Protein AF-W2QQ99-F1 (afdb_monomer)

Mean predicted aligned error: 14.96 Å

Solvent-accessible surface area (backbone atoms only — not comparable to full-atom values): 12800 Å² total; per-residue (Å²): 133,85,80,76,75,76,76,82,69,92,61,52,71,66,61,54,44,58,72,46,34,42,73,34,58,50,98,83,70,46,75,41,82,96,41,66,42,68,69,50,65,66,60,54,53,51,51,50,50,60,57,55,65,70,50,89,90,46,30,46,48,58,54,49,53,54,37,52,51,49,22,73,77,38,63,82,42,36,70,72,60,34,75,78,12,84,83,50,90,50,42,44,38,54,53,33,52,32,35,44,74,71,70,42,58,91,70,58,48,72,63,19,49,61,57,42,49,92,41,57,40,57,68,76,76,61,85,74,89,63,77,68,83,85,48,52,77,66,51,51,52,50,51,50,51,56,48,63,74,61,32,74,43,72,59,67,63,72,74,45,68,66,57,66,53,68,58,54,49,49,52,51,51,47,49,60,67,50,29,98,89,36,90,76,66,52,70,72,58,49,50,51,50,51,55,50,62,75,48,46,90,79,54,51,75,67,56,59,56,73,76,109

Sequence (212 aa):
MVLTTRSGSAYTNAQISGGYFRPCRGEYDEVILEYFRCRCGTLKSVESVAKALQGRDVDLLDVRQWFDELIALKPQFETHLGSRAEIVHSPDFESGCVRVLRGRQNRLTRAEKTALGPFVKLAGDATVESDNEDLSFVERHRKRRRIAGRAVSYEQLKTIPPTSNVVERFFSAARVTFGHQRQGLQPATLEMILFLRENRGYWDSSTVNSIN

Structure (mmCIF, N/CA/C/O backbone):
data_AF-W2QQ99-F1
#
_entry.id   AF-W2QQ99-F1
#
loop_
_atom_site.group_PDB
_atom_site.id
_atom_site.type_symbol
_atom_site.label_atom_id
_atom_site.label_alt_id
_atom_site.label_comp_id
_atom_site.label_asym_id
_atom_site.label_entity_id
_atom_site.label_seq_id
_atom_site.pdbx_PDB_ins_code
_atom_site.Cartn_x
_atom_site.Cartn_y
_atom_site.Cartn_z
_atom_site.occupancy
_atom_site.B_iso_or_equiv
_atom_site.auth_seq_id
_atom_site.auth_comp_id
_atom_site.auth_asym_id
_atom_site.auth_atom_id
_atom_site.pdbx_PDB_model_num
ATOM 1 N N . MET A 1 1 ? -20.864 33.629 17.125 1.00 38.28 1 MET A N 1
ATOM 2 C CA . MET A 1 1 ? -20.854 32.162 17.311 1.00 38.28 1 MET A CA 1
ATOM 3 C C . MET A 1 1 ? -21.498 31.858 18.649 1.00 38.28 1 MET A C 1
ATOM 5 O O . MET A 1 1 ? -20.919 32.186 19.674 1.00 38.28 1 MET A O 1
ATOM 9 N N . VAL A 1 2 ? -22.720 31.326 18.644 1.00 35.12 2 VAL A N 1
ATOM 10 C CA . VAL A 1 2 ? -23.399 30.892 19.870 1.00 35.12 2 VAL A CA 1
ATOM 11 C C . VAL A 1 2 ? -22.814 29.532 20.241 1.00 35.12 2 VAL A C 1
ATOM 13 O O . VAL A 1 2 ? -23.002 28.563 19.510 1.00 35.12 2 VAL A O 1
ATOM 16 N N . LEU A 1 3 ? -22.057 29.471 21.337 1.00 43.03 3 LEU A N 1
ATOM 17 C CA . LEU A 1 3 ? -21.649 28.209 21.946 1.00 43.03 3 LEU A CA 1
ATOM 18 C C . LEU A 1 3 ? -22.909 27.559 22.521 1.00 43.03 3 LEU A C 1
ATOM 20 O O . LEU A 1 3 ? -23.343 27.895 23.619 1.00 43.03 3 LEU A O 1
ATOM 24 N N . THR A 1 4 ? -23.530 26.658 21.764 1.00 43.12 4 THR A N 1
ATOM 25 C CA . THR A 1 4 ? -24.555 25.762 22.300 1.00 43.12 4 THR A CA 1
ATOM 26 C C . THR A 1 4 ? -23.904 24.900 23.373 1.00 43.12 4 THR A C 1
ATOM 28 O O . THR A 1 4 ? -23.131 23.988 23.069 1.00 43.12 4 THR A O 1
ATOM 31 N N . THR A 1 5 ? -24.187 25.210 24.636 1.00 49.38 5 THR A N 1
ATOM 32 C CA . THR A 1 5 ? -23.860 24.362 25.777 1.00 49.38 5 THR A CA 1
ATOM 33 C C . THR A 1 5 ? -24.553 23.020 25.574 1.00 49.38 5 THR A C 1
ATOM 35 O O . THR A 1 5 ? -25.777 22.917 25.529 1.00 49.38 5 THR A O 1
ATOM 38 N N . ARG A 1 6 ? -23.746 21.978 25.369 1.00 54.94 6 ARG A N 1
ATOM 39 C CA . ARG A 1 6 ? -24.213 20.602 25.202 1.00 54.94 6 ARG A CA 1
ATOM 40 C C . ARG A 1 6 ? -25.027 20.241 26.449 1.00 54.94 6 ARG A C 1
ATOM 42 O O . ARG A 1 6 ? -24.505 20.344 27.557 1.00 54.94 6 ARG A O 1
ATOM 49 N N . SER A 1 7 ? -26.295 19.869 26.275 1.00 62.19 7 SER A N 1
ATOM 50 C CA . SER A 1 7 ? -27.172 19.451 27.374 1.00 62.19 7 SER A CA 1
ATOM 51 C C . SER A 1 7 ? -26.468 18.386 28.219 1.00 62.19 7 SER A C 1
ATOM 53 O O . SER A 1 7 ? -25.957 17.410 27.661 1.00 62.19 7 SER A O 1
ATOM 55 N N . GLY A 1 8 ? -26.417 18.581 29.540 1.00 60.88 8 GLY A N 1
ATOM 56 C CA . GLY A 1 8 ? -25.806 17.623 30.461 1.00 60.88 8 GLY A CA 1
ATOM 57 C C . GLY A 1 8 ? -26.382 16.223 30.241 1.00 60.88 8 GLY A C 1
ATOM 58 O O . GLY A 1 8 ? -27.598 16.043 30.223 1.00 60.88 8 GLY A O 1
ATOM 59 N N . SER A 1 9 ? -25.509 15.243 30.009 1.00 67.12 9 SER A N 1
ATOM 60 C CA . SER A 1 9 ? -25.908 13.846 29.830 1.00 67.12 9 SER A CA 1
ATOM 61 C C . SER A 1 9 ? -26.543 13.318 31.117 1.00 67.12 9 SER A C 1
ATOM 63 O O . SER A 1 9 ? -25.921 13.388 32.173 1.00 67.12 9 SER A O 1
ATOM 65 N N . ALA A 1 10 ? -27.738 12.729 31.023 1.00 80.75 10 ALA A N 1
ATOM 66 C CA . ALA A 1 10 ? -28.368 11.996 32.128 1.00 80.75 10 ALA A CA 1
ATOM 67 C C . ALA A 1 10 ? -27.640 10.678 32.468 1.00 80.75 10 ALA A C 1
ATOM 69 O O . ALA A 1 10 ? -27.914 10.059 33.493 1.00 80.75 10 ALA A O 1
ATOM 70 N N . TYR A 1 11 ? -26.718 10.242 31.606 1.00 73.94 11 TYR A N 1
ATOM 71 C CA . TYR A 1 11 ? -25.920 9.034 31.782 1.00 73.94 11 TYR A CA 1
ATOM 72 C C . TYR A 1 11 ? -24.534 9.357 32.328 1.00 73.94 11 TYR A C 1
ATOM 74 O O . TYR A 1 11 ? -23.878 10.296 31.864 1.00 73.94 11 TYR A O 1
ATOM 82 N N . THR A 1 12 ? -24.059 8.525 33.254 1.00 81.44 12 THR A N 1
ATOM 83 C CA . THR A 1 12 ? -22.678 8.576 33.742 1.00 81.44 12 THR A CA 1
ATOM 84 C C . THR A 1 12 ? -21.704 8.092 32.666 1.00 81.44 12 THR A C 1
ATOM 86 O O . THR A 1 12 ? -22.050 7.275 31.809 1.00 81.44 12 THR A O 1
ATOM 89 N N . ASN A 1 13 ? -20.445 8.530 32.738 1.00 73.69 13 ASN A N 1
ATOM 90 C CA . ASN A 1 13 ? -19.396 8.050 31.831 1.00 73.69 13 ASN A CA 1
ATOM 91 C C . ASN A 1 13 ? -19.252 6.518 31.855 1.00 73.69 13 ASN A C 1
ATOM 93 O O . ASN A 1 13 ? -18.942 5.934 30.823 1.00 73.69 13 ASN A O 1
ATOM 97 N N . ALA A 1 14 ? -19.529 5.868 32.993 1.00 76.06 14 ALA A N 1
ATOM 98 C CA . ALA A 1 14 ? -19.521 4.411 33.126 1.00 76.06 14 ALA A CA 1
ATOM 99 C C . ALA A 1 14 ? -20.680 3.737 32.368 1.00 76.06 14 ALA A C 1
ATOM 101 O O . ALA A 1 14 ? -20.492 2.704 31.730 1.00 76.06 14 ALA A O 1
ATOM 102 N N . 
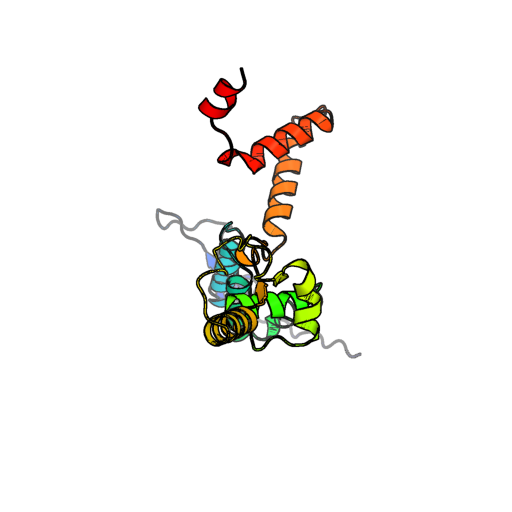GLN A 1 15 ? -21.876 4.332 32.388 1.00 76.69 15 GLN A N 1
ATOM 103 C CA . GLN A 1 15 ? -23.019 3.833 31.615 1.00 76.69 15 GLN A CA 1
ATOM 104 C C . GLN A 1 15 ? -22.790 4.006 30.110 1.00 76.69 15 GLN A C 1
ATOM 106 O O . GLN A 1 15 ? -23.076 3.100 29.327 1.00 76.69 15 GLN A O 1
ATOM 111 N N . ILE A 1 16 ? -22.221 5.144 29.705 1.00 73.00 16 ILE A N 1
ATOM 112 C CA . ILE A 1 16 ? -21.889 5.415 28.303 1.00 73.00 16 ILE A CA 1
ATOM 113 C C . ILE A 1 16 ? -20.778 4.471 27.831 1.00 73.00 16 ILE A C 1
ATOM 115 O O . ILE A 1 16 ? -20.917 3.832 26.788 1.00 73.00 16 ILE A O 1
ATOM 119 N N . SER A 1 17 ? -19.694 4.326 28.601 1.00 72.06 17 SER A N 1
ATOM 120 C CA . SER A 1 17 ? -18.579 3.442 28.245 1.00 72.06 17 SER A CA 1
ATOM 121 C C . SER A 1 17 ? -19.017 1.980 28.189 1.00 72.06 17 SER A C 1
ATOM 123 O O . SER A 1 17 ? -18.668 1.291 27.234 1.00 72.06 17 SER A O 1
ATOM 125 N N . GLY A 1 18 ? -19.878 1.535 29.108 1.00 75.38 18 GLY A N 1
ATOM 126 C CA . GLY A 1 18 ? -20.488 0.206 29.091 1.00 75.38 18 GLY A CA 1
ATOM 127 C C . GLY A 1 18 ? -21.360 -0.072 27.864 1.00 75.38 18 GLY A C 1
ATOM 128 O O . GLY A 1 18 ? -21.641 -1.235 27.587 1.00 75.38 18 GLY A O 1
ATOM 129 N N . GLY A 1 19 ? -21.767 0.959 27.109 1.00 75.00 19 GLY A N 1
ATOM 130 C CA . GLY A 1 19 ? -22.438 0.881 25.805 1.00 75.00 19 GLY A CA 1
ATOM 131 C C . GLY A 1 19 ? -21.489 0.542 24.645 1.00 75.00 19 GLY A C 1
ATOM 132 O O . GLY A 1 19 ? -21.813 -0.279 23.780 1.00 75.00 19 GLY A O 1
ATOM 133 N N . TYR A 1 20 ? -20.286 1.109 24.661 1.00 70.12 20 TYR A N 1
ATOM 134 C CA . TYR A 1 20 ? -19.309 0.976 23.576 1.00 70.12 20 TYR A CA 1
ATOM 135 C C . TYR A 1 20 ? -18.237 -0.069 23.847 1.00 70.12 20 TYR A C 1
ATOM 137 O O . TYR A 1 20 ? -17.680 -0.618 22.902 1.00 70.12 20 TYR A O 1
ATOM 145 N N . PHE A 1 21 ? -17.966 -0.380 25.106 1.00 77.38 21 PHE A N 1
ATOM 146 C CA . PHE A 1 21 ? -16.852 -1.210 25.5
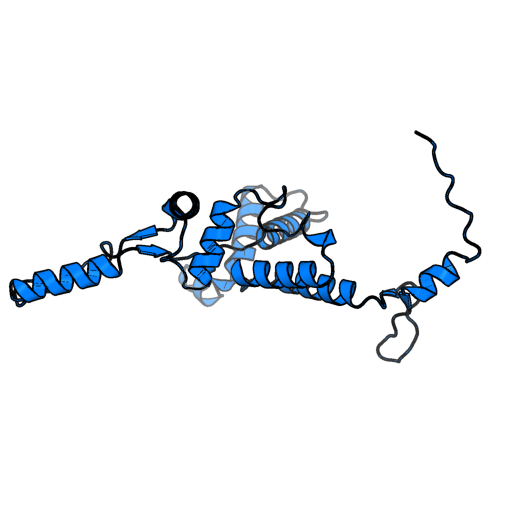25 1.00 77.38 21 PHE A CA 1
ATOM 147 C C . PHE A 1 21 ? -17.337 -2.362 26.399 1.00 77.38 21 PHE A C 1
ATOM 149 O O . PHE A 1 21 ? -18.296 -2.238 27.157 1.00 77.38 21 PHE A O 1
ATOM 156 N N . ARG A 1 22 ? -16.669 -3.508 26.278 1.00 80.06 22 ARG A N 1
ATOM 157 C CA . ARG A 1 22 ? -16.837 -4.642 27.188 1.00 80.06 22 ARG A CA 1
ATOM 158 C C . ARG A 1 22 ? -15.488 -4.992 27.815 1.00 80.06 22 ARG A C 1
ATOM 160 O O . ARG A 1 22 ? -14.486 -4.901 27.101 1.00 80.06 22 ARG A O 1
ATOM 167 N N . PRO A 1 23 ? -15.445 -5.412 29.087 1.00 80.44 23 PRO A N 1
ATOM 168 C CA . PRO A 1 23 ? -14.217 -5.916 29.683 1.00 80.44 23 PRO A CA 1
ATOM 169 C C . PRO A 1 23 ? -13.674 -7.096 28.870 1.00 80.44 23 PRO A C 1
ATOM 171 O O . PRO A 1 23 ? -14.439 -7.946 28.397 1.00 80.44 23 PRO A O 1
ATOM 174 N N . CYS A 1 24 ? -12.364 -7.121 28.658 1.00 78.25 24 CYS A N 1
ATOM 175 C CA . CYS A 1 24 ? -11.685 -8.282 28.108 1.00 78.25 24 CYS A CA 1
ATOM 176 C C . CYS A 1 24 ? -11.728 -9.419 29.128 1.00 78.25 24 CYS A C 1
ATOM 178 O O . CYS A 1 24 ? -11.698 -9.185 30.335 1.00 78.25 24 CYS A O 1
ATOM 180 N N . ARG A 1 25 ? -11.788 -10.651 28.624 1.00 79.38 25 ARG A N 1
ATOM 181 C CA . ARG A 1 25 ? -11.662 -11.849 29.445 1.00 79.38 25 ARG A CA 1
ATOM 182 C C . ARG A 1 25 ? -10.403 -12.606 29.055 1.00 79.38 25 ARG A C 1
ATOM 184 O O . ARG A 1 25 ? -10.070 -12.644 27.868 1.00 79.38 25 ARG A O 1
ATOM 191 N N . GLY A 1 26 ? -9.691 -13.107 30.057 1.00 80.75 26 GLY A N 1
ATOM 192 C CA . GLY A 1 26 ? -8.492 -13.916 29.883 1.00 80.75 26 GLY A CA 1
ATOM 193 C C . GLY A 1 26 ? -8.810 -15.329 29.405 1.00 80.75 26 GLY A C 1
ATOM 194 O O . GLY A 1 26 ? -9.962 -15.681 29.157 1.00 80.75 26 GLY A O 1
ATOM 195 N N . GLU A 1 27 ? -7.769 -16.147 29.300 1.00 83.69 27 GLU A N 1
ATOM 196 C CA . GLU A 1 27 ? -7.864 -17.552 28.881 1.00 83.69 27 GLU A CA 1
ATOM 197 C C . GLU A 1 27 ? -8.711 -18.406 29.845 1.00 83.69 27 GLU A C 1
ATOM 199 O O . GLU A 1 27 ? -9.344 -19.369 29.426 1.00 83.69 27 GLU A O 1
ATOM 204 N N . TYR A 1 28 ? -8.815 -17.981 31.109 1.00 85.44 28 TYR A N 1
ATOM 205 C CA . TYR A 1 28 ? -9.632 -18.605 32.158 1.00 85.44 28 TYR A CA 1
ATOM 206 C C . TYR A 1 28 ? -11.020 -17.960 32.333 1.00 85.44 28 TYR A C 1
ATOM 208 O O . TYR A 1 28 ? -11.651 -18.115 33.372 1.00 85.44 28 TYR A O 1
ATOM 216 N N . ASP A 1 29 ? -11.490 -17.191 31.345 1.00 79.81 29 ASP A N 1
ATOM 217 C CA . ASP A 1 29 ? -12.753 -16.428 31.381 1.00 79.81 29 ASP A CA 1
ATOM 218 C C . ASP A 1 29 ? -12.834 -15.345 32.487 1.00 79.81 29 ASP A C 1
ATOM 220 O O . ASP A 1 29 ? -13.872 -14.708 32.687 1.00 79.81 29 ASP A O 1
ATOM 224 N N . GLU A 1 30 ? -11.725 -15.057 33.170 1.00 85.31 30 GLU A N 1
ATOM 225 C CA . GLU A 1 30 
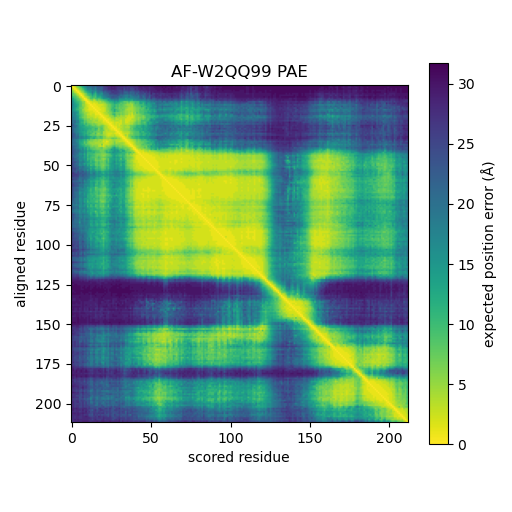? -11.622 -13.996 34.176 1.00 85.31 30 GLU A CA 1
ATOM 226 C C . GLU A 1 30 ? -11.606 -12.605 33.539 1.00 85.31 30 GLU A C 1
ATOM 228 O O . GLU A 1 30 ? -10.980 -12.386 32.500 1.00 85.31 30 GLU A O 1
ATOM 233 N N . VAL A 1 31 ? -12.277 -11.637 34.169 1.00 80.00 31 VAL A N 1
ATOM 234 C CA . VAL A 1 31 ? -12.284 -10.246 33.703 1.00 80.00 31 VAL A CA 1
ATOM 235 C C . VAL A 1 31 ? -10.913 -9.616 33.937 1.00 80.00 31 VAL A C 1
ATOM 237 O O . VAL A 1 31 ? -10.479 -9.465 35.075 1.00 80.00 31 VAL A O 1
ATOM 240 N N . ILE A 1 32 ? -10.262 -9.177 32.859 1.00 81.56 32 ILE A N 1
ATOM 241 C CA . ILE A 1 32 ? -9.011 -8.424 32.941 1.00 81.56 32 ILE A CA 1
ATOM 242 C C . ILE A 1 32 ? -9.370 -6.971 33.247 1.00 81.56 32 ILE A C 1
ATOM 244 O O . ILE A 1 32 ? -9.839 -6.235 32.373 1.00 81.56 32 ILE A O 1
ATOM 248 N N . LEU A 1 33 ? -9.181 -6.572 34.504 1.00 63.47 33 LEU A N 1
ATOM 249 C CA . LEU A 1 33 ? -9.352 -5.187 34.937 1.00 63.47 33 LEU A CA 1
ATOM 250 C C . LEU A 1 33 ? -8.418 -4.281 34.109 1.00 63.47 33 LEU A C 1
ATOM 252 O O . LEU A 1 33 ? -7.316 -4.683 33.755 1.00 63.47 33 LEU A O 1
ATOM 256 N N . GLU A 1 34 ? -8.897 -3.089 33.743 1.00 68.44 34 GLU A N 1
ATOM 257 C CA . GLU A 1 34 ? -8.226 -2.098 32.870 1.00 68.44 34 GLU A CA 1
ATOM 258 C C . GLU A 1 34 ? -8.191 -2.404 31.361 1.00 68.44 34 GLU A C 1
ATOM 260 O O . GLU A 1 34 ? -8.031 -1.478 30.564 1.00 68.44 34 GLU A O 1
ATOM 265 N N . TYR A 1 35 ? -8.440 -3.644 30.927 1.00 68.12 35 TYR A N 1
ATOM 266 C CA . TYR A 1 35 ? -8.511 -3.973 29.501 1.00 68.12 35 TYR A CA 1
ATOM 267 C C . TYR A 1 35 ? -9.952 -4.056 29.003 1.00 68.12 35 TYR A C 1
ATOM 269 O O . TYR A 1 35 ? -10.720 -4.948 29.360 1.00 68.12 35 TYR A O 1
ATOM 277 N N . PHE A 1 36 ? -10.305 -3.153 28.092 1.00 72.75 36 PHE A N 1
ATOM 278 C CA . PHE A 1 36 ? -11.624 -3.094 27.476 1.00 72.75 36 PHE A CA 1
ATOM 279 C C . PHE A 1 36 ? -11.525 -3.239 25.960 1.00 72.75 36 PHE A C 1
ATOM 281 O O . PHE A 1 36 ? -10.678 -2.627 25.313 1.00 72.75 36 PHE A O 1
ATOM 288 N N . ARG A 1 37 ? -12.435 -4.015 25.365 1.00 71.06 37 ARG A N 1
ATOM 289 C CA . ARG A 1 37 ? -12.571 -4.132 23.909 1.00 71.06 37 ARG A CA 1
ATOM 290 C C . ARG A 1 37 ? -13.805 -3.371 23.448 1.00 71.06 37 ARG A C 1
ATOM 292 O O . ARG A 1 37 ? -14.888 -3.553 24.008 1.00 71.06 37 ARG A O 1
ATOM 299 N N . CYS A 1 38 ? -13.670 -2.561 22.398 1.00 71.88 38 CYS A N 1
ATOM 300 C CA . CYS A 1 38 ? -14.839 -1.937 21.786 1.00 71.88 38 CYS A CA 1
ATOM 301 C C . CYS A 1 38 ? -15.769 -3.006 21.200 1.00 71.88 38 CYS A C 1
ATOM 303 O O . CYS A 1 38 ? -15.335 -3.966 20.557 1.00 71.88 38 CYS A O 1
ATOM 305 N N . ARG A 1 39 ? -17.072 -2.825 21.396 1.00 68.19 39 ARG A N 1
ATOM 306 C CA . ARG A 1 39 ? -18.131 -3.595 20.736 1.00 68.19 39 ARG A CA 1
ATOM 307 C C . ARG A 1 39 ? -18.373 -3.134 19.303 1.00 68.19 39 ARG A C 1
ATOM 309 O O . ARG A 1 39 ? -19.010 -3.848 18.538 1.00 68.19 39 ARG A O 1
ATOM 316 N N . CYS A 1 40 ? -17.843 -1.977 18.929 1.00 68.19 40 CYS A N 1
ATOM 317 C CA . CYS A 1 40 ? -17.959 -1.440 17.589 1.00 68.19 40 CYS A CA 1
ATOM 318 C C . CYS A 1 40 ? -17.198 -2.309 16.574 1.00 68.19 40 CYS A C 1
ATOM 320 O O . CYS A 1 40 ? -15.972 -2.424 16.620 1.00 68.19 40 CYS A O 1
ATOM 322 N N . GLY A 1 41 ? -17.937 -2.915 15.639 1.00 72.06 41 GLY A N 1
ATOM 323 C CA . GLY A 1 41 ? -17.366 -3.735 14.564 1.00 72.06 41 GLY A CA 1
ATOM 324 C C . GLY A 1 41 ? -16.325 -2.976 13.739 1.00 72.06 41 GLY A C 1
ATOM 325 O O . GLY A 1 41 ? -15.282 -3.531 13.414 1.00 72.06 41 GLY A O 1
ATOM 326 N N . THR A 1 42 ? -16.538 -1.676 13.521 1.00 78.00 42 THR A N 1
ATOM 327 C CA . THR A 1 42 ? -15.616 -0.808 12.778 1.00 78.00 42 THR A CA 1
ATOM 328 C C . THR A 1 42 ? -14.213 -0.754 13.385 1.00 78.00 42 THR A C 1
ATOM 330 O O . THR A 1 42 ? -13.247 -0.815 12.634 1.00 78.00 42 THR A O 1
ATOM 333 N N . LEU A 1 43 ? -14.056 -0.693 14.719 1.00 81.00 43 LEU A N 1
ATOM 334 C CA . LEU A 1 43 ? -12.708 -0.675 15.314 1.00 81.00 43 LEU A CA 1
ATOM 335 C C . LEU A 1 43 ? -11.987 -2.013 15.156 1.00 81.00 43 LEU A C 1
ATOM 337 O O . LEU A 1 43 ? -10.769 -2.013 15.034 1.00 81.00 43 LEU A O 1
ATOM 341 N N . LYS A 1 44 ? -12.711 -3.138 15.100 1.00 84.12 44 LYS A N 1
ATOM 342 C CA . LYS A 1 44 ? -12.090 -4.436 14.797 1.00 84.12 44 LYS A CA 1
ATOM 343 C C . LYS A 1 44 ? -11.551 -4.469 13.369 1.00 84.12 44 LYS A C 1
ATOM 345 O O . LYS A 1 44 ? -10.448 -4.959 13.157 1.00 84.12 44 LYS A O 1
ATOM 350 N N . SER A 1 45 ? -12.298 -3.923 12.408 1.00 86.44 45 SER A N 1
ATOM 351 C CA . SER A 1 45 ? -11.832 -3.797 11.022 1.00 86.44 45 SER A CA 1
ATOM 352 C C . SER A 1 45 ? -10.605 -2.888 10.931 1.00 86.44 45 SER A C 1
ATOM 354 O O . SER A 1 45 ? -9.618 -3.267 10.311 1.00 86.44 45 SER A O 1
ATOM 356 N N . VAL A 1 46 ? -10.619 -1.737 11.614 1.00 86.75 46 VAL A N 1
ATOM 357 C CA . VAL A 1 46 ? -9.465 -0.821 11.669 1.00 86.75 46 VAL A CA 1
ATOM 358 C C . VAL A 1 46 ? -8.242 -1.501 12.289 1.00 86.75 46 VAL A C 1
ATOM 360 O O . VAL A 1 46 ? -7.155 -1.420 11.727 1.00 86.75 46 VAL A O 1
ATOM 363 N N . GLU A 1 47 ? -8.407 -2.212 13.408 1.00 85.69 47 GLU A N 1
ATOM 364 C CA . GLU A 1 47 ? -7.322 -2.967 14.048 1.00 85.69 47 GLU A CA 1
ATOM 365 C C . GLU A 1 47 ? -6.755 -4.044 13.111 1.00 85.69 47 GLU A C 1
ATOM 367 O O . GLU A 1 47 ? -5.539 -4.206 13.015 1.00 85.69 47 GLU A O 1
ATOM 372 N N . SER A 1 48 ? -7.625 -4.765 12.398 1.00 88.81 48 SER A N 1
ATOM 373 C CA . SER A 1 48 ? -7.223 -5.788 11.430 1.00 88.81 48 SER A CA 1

:::

**Work item:**
The answer should consist only of the lines above from the one with "ATOM 206 C C" through the one with "30 GLU A CA 1", repeated exactly, with no pictures among them.

**Exercise response:**
ATOM 206 C C . TYR A 1 28 ? -11.020 -17.960 32.333 1.00 85.44 28 TYR A C 1
ATOM 208 O O . TYR A 1 28 ? -11.651 -18.115 33.372 1.00 85.44 28 TYR A O 1
ATOM 216 N N . ASP A 1 29 ? -11.490 -17.191 31.345 1.00 79.81 29 ASP A N 1
ATOM 217 C CA . ASP A 1 29 ? -12.753 -16.428 31.381 1.00 79.81 29 ASP A CA 1
ATOM 218 C C . ASP A 1 29 ? -12.834 -15.345 32.487 1.00 79.81 29 ASP A C 1
ATOM 220 O O . ASP A 1 29 ? -13.872 -14.708 32.687 1.00 79.81 29 ASP A O 1
ATOM 224 N N . GLU A 1 30 ? -11.725 -15.057 33.170 1.00 85.31 30 GLU A N 1
ATOM 225 C CA . GLU A 1 30 
? -11.622 -13.996 34.176 1.00 85.31 30 GLU A CA 1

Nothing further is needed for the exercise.